NEUTRALUNIVERSEMACHINE: How filaments and dark-matter haloes influence the galaxy’s cold gas content

¹ Shanghai Astronomical Observatory, Chinese Academy of Sciences, Shanghai 200030, China
² University of Chinese Academy of Sciences, Beijing 100049, China
³ Steward Observatory, University of Arizona, 933 N Cherry Ave., Tucson, AZ 85721, USA

^⋆ Corresponding author; guohong@shao.ac.cn

Received: 20 August 2024
Accepted: 5 February 2025

Abstract

Aims. We aim to investigate the influence of the distance to filaments and dark-matter haloes on galaxy cold-gas content in the empirical model NEUTRALUNIVERSEMACHINE (NUM) and the hydrodynamical simulation IllustrisTNG.

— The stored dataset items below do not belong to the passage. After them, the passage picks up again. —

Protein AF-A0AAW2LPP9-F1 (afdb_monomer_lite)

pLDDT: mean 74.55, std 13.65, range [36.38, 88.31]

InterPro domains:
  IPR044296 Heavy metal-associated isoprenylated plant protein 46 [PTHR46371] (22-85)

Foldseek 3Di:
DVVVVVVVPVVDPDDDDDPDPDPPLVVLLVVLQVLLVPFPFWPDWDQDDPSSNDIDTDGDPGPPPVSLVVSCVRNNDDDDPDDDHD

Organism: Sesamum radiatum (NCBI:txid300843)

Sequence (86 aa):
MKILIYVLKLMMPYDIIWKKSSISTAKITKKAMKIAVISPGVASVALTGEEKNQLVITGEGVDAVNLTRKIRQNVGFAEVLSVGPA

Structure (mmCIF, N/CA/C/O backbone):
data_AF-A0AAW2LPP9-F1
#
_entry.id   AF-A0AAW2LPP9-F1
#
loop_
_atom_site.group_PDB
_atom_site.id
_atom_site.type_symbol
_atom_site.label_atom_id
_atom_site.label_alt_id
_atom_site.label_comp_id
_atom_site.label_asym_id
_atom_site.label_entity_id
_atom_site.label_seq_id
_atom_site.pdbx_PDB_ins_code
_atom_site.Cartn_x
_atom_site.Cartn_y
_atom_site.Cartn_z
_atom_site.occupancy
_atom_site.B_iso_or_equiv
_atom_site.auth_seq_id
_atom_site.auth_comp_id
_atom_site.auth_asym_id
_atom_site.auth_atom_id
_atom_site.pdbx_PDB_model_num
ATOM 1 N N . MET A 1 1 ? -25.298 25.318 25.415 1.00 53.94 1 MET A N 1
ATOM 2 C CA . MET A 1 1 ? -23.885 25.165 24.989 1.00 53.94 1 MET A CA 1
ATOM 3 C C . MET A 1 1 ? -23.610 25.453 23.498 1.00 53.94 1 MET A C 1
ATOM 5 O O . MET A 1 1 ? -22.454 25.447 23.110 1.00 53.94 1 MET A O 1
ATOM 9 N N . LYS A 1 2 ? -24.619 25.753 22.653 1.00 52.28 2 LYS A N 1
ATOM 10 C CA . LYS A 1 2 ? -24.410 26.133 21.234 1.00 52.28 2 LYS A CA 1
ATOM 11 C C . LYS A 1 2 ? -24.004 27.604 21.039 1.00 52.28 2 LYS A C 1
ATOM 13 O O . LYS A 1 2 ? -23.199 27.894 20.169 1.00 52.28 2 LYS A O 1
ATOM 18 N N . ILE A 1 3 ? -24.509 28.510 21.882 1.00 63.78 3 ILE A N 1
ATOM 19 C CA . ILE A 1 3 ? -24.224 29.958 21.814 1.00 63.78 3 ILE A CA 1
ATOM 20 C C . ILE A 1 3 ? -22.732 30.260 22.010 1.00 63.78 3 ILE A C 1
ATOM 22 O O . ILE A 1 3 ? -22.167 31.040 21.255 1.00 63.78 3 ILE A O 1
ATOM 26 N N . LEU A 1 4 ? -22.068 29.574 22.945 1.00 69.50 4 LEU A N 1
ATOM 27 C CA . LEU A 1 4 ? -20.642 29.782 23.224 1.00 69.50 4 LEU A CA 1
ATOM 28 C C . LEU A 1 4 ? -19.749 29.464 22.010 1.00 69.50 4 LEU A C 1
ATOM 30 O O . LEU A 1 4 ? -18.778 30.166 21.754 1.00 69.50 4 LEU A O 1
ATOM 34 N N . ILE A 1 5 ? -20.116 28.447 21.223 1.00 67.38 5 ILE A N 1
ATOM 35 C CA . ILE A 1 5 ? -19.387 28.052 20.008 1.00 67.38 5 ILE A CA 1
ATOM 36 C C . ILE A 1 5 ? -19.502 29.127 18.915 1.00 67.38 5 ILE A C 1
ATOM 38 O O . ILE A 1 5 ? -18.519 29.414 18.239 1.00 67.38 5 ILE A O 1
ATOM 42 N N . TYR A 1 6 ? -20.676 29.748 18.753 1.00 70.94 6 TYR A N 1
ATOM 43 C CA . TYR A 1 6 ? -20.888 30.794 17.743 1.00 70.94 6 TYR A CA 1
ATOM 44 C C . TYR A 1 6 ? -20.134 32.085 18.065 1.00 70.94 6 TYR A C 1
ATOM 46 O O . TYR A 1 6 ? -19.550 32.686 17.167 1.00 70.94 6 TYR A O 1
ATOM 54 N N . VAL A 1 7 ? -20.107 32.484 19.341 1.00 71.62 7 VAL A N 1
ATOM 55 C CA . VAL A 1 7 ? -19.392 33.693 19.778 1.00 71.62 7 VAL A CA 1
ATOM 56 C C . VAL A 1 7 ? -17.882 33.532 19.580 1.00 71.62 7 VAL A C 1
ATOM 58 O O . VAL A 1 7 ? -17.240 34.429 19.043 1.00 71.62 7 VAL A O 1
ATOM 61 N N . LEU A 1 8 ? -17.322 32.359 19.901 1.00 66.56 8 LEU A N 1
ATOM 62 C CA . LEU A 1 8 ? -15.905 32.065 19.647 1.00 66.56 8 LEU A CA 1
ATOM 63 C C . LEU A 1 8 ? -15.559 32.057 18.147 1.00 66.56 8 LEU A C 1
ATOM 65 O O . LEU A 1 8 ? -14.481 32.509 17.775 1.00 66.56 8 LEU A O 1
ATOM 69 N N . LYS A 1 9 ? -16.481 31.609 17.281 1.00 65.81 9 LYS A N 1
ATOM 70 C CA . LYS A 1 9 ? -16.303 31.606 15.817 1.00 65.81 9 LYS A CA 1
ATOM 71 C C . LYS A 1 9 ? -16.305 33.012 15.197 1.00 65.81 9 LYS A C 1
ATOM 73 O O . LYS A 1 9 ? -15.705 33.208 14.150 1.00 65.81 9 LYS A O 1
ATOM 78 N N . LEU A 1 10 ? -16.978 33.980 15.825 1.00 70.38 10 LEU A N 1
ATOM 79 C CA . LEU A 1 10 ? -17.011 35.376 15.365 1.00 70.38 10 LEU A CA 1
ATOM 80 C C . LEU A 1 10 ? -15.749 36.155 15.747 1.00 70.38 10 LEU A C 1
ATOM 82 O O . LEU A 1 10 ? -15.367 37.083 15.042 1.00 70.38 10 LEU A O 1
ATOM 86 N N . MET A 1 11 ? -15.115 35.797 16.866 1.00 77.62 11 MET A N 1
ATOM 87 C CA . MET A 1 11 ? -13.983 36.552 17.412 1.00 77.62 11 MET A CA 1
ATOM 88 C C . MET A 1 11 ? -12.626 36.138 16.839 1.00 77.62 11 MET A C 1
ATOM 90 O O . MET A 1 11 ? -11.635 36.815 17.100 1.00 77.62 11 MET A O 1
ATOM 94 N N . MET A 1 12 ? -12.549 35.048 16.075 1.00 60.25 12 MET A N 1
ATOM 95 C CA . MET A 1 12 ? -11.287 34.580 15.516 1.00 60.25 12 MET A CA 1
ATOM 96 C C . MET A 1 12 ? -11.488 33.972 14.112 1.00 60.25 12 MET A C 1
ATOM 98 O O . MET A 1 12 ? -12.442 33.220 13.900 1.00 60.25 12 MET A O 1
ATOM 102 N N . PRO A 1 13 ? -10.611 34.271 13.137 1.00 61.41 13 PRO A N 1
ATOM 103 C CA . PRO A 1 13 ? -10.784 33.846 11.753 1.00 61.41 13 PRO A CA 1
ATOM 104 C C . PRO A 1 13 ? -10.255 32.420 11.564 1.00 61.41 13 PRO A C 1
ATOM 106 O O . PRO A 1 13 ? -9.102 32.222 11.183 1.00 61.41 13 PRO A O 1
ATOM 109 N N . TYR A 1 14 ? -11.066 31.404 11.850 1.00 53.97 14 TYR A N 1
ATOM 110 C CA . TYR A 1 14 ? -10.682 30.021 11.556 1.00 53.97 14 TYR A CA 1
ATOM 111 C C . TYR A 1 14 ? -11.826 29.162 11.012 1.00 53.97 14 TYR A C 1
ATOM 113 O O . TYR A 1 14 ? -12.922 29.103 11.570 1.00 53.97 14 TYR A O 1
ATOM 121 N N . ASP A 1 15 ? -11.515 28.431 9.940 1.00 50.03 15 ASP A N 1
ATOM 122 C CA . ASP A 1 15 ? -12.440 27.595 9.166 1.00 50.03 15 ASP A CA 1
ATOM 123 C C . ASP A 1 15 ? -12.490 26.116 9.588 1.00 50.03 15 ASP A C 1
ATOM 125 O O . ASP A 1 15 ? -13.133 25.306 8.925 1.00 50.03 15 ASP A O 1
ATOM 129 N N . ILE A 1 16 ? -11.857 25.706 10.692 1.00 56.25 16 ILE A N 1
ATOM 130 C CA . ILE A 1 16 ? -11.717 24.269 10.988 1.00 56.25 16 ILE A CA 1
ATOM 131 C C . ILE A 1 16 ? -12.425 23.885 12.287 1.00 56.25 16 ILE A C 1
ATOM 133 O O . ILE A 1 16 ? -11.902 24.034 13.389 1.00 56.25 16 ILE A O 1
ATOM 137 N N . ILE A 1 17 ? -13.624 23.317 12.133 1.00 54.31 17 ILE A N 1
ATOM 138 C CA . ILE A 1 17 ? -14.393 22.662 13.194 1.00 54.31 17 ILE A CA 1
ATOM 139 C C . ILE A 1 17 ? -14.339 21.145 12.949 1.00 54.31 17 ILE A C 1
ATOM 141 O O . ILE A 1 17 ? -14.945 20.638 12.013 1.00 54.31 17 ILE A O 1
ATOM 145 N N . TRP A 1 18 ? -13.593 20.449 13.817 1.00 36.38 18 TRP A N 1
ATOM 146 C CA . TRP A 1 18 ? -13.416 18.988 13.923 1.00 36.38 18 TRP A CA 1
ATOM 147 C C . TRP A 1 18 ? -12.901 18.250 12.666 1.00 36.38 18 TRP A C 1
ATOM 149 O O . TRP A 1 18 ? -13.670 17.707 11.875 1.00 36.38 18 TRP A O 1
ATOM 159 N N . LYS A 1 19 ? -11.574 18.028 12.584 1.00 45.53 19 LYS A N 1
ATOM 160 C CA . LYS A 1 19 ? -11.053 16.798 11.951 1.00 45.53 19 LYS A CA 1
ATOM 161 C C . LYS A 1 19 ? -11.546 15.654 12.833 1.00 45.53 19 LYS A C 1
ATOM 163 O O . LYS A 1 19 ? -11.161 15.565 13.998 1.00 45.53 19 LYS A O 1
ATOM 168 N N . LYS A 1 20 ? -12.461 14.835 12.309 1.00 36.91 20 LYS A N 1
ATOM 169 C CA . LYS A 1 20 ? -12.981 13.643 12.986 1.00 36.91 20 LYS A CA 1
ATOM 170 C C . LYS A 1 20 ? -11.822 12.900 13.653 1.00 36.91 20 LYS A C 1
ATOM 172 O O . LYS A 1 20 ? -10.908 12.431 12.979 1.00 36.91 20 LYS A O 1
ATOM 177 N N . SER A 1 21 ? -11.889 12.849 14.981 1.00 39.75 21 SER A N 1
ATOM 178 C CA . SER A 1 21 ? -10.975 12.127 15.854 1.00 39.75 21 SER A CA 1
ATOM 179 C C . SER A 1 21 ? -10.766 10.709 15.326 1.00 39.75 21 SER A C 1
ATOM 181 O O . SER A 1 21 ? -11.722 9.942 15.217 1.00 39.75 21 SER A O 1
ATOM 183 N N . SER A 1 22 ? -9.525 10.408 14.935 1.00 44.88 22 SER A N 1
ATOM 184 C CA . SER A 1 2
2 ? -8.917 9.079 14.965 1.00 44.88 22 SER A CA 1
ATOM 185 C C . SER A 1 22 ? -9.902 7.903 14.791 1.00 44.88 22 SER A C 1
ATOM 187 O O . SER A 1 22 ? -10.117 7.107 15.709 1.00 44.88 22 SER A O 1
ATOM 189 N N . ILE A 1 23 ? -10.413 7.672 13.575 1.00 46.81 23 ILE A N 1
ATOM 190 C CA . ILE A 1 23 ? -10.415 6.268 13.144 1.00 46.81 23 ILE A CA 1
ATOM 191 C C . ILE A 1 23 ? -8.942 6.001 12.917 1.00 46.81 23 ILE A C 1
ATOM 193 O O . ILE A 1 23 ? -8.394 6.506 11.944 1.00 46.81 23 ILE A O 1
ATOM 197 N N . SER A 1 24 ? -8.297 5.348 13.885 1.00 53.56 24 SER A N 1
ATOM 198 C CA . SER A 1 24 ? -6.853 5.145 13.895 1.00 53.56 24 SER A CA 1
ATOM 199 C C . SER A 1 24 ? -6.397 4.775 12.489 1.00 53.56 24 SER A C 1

Methods. We used DisPerSE to identify cosmic web structures and calculate the distance of galaxies to filaments for both observations and models. We show the results of the H I and H₂ mass functions, H I- and H₂-halo-mass relations, H I- and H₂-stellar-mass relations for galaxies in the NUM model and IllustrisTNG with different distances to filaments and compare them with observational measurements. We also show the evolution of H I and H₂ mass densities at different distances to filament bins.

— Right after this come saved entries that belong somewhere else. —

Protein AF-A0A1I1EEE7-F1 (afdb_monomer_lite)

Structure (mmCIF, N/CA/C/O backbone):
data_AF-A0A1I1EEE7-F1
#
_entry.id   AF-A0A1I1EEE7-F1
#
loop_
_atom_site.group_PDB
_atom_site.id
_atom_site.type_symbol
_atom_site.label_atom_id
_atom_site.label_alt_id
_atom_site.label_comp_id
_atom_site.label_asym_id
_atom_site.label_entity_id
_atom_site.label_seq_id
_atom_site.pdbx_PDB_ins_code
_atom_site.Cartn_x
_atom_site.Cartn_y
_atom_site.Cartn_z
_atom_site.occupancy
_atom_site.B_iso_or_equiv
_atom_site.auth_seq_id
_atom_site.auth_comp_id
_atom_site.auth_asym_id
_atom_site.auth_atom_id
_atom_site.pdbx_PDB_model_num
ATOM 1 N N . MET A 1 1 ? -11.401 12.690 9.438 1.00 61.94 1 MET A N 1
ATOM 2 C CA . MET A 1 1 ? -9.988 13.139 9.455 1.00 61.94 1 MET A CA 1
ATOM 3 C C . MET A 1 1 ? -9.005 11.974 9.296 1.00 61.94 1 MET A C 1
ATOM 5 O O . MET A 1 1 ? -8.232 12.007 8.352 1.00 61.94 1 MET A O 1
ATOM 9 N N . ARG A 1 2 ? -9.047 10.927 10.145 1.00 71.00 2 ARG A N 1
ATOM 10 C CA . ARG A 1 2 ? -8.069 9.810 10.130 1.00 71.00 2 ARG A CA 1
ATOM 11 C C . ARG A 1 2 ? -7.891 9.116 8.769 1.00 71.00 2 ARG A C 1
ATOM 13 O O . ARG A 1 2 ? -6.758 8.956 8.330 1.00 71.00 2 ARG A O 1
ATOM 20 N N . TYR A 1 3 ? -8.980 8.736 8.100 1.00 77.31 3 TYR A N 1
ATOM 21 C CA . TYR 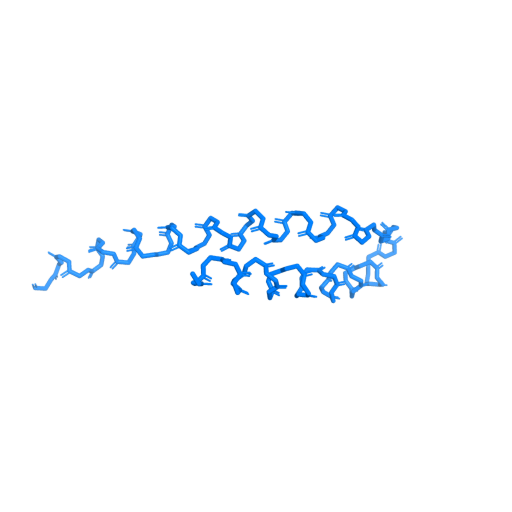A 1 3 ? -8.904 7.983 6.837 1.00 77.31 3 TYR A CA 1
ATOM 22 C C . TYR A 1 3 ? -8.294 8.803 5.693 1.00 77.31 3 TYR A C 1
ATOM 24 O O . TYR A 1 3 ? -7.388 8.332 5.026 1.00 77.31 3 TYR A O 1
ATOM 32 N N . ILE A 1 4 ? -8.673 10.079 5.563 1.00 82.38 4 ILE A N 1
ATOM 33 C CA . ILE A 1 4 ? -8.122 10.998 4.548 1.00 82.38 4 ILE A CA 1
ATOM 34 C C . ILE A 1 4 ? -6.614 11.200 4.726 1.00 82.38 4 ILE A C 1
ATOM 36 O O . ILE A 1 4 ? -5.860 11.121 3.762 1.00 82.38 4 ILE A O 1
ATOM 40 N N . VAL A 1 5 ? -6.161 11.423 5.962 1.00 87.44 5 VAL A N 1
ATOM 41 C CA . VAL A 1 5 ? -4.727 11.573 6.251 1.00 87.44 5 VAL A CA 1
ATOM 42 C C . VAL A 1 5 ? -3.976 10.281 5.921 1.00 87.44 5 VAL A C 1
ATOM 44 O O . VAL A 1 5 ? -2.909 10.330 5.314 1.00 87.44 5 VAL A O 1
ATOM 47 N N . THR A 1 6 ? -4.554 9.125 6.250 1.00 86.12 6 THR A N 1
ATOM 48 C CA . THR A 1 6 ? -3.941 7.822 5.956 1.00 86.12 6 THR A CA 1
ATOM 49 C C . THR A 1 6 ? -3.879 7.547 4.454 1.00 86.12 6 THR A C 1
ATOM 51 O O . THR A 1 6 ? -2.857 7.064 3.974 1.00 86.12 6 THR A O 1
ATOM 54 N N . ALA A 1 7 ? -4.918 7.906 3.697 1.00 86.38 7 ALA A N 1
ATOM 55 C CA . ALA A 1 7 ? -4.946 7.773 2.245 1.00 86.38 7 ALA A CA 1
ATOM 56 C C . ALA A 1 7 ? -3.870 8.644 1.576 1.00 86.38 7 ALA A C 1
ATOM 58 O O . ALA A 1 7 ? -3.123 8.157 0.731 1.00 86.38 7 ALA A O 1
ATOM 59 N N . ILE A 1 8 ? -3.718 9.903 2.008 1.00 89.94 8 ILE A N 1
ATOM 60 C CA . ILE A 1 8 ? -2.677 10.804 1.489 1.00 89.94 8 ILE A CA 1
ATOM 61 C C . ILE A 1 8 ? -1.284 10.219 1.755 1.00 89.94 8 ILE A C 1
ATOM 63 O O . ILE A 1 8 ? -0.479 10.094 0.833 1.00 89.94 8 ILE A O 1
ATOM 67 N N . TRP A 1 9 ? -1.006 9.799 2.992 1.00 89.56 9 TRP A N 1
ATOM 68 C CA . TRP A 1 9 ? 0.293 9.217 3.336 1.00 89.56 9 TRP A CA 1
ATOM 69 C C . TRP A 1 9 ? 0.561 7.885 2.628 1.00 89.56 9 TRP A C 1
ATOM 71 O O . TRP A 1 9 ? 1.680 7.655 2.175 1.00 89.56 9 TRP A O 1
ATOM 81 N N . SER A 1 10 ? -0.456 7.039 2.457 1.00 88.81 10 SER A N 1
ATOM 82 C CA . SER A 1 10 ? -0.327 5.759 1.747 1.00 88.81 10 SER A CA 1
ATOM 83 C C . SER A 1 10 ? -0.050 5.951 0.253 1.00 88.81 10 SER A C 1
ATOM 85 O O . SER A 1 10 ? 0.731 5.197 -0.333 1.00 88.81 10 SER A O 1
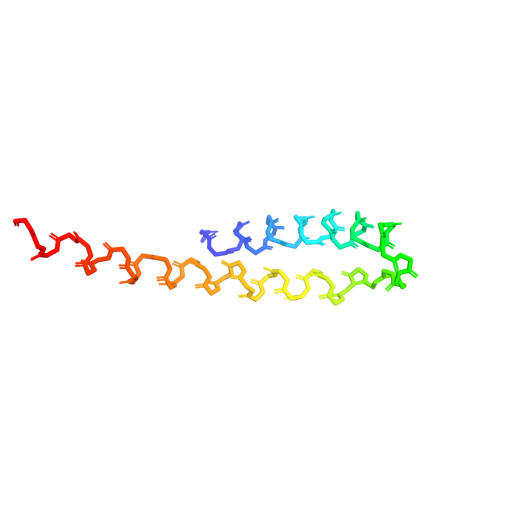ATOM 87 N N . ALA A 1 11 ? -0.628 6.985 -0.366 1.00 90.81 11 ALA A N 1
ATOM 88 C CA . ALA A 1 11 ? -0.347 7.340 -1.755 1.00 90.81 11 ALA A CA 1
ATOM 89 C C . ALA A 1 11 ? 1.105 7.811 -1.936 1.00 90.81 11 ALA A C 1
ATOM 91 O O . ALA A 1 11 ? 1.813 7.304 -2.806 1.00 90.81 11 ALA A O 1
ATOM 92 N N . PHE A 1 12 ? 1.582 8.728 -1.082 1.00 92.88 12 PHE A N 1
ATOM 93 C CA . PHE A 1 12 ? 2.971 9.203 -1.126 1.00 92.88 12 PHE A CA 1
ATOM 94 C C . PHE A 1 12 ? 3.974 8.072 -0.897 1.00 92.88 12 PHE A C 1
ATOM 96 O O . PHE A 1 12 ? 4.951 7.948 -1.637 1.00 92.88 12 PHE A O 1
ATOM 103 N N . PHE A 1 13 ? 3.716 7.215 0.090 1.00 92.06 13 PHE A N 1
ATOM 104 C CA . PHE A 1 13 ? 4.598 6.095 0.395 1.00 92.06 13 PHE A CA 1
ATOM 105 C C . PHE A 1 13 ? 4.653 5.082 -0.756 1.00 92.06 13 PHE A C 1
ATOM 107 O O . PHE A 1 13 ? 5.731 4.611 -1.115 1.00 92.06 13 PHE A O 1
ATOM 114 N N . GLY A 1 14 ? 3.516 4.802 -1.401 1.00 91.81 14 GLY A N 1
ATOM 115 C CA . GLY A 1 14 ? 3.465 3.915 -2.563 1.00 91.81 14 GLY A CA 1
ATOM 116 C C . GLY A 1 14 ? 4.135 4.457 -3.812 1.00 91.81 14 GLY A C 1
ATOM 117 O O . GLY A 1 14 ? 4.718 3.680 -4.562 1.00 91.81 14 GLY A O 1
ATOM 118 N N . LEU A 1 15 ? 4.120 5.773 -4.022 1.00 92.50 15 LEU A N 1
ATOM 119 C CA . LEU A 1 15 ? 4.880 6.397 -5.106 1.00 92.50 15 LEU A CA 1
ATOM 120 C C . LEU A 1 15 ? 6.389 6.236 -4.896 1.00 92.50 15 LEU A C 1
ATOM 122 O O . LEU A 1 15 ? 7.096 5.860 -5.828 1.00 92.50 15 LEU A O 1
ATOM 126 N N . ILE A 1 16 ? 6.871 6.467 -3.671 1.00 94.06 16 ILE A N 1
ATOM 127 C CA . ILE A 1 16 ? 8.293 6.326 -3.327 1.00 94.06 16 ILE A CA 1
ATOM 128 C C . ILE A 1 16 ? 8.727 4.861 -3.444 1.00 94.06 16 ILE A C 1
ATOM 130 O O . ILE A 1 16 ? 9.706 4.559 -4.126 1.00 94.06 16 ILE A O 1
ATOM 134 N N . LEU A 1 17 ? 7.983 3.939 -2.823 1.00 91.44 17 LEU A N 1
ATOM 135 C CA . LEU A 1 17 ? 8.296 2.510 -2.876 1.00 91.44 17 LEU A CA 1
ATOM 136 C C . LEU A 1 17 ? 8.176 1.943 -4.288 1.00 91.44 17 LEU A C 1
ATOM 138 O O . LEU A 1 17 ? 9.055 1.204 -4.720 1.00 91.44 17 LEU A O 1
ATOM 142 N N . GLY A 1 18 ? 7.121 2.295 -5.022 1.00 90.94 18 GLY A N 1
ATOM 143 C CA . GLY A 1 18 ? 6.925 1.832 -6.390 1.00 90.94 18 GLY A CA 1
ATOM 144 C C . GLY A 1 18 ? 8.054 2.286 -7.314 1.00 90.94 18 GLY A C 1
ATOM 145 O O . GLY A 1 18 ? 8.529 1.493 -8.125 1.00 90.94 18 GLY A O 1
ATOM 146 N N . TYR A 1 19 ? 8.540 3.521 -7.148 1.00 91.94 19 TYR A N 1
ATOM 147 C CA . TYR A 1 19 ? 9.690 4.017 -7.900 1.00 91.94 19 TYR A CA 1
ATOM 148 C C . TYR A 1 19 ? 10.965 3.240 -7.556 1.00 91.94 19 TYR A C 1
ATOM 150 O O . TYR A 1 19 ? 11.656 2.771 -8.459 1.00 91.94 19 TYR A O 1
ATOM 158 N N . LEU A 1 20 ? 11.254 3.048 -6.263 1.00 93.25 20 LEU A N 1
ATOM 159 C CA . LEU A 1 20 ? 12.424 2.289 -5.810 1.00 93.25 20 LEU A CA 1
ATOM 160 C C . LEU A 1 20 ? 12.407 0.848 -6.337 1.00 93.25 20 LEU A C 1
ATOM 162 O O . LEU A 1 20 ? 13.399 0.384 -6.893 1.00 93.25 20 LEU A O 1
ATOM 166 N N . VAL A 1 21 ? 11.269 0.160 -6.232 1.00 91.56 21 VAL A N 1
ATOM 167 C CA . VAL A 1 21 ? 11.106 -1.207 -6.745 1.00 91.56 21 VAL A CA 1
ATOM 168 C C . VAL A 1 21 ? 11.276 -1.247 -8.262 1.00 91.56 21 VAL A C 1
AT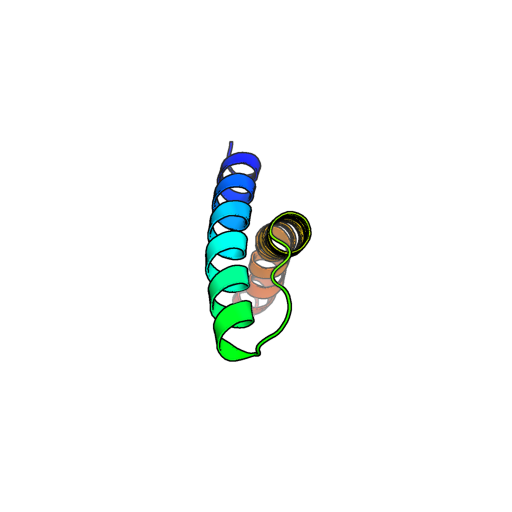OM 170 O O . VAL A 1 21 ? 11.952 -2.143 -8.764 1.00 91.56 21 VAL A O 1
ATOM 173 N N . GLY A 1 22 ? 10.730 -0.273 -8.996 1.00 91.50 22 GLY A N 1
ATOM 174 C CA . GLY A 1 22 ? 10.926 -0.163 -10.443 1.00 91.50 22 GLY A CA 1
ATOM 175 C C . GLY A 1 22 ? 12.405 -0.068 -10.826 1.00 91.50 22 GLY A C 1
ATOM 176 O O . GLY A 1 22 ? 12.857 -0.791 -11.711 1.00 91.50 22 GLY A O 1
ATOM 177 N N . GLN A 1 23 ? 13.188 0.733 -10.095 1.00 92.44 23 GLN A N 1
ATOM 178 C CA . GLN A 1 23 ? 14.638 0.836 -10.308 1.00 92.44 23 GLN A CA 1
ATOM 179 C C . GLN A 1 23 ? 15.382 -0.468 -9.984 1.00 92.44 23 GLN A C 1
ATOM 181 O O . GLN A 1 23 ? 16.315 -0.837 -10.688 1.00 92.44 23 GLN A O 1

Results. We find that how filaments affect the H I gas is generally less significant compared to the halo environment. There is a weak trend in the observations at z = 0 that low-mass haloes lying closer to the filaments tend to have reduced H I masses. However, this trend reverses for massive haloes with log(M_vir/M_⊙) > 12.5. This behaviour is accurately reproduced in the NUM model due to the dependence of H I gas on the halo formation time, but it does not appear in IllustrisTNG. The influence of filaments on the H I gas becomes slightly weaker at higher redshifts and is only significant for galaxies that reside in massive haloes in the NUM model. Filaments have almost no impact on the H₂-stellar-mass relation in both models, confirming that H₂ is primarily determined by the galaxy stellar mass and star formation rate.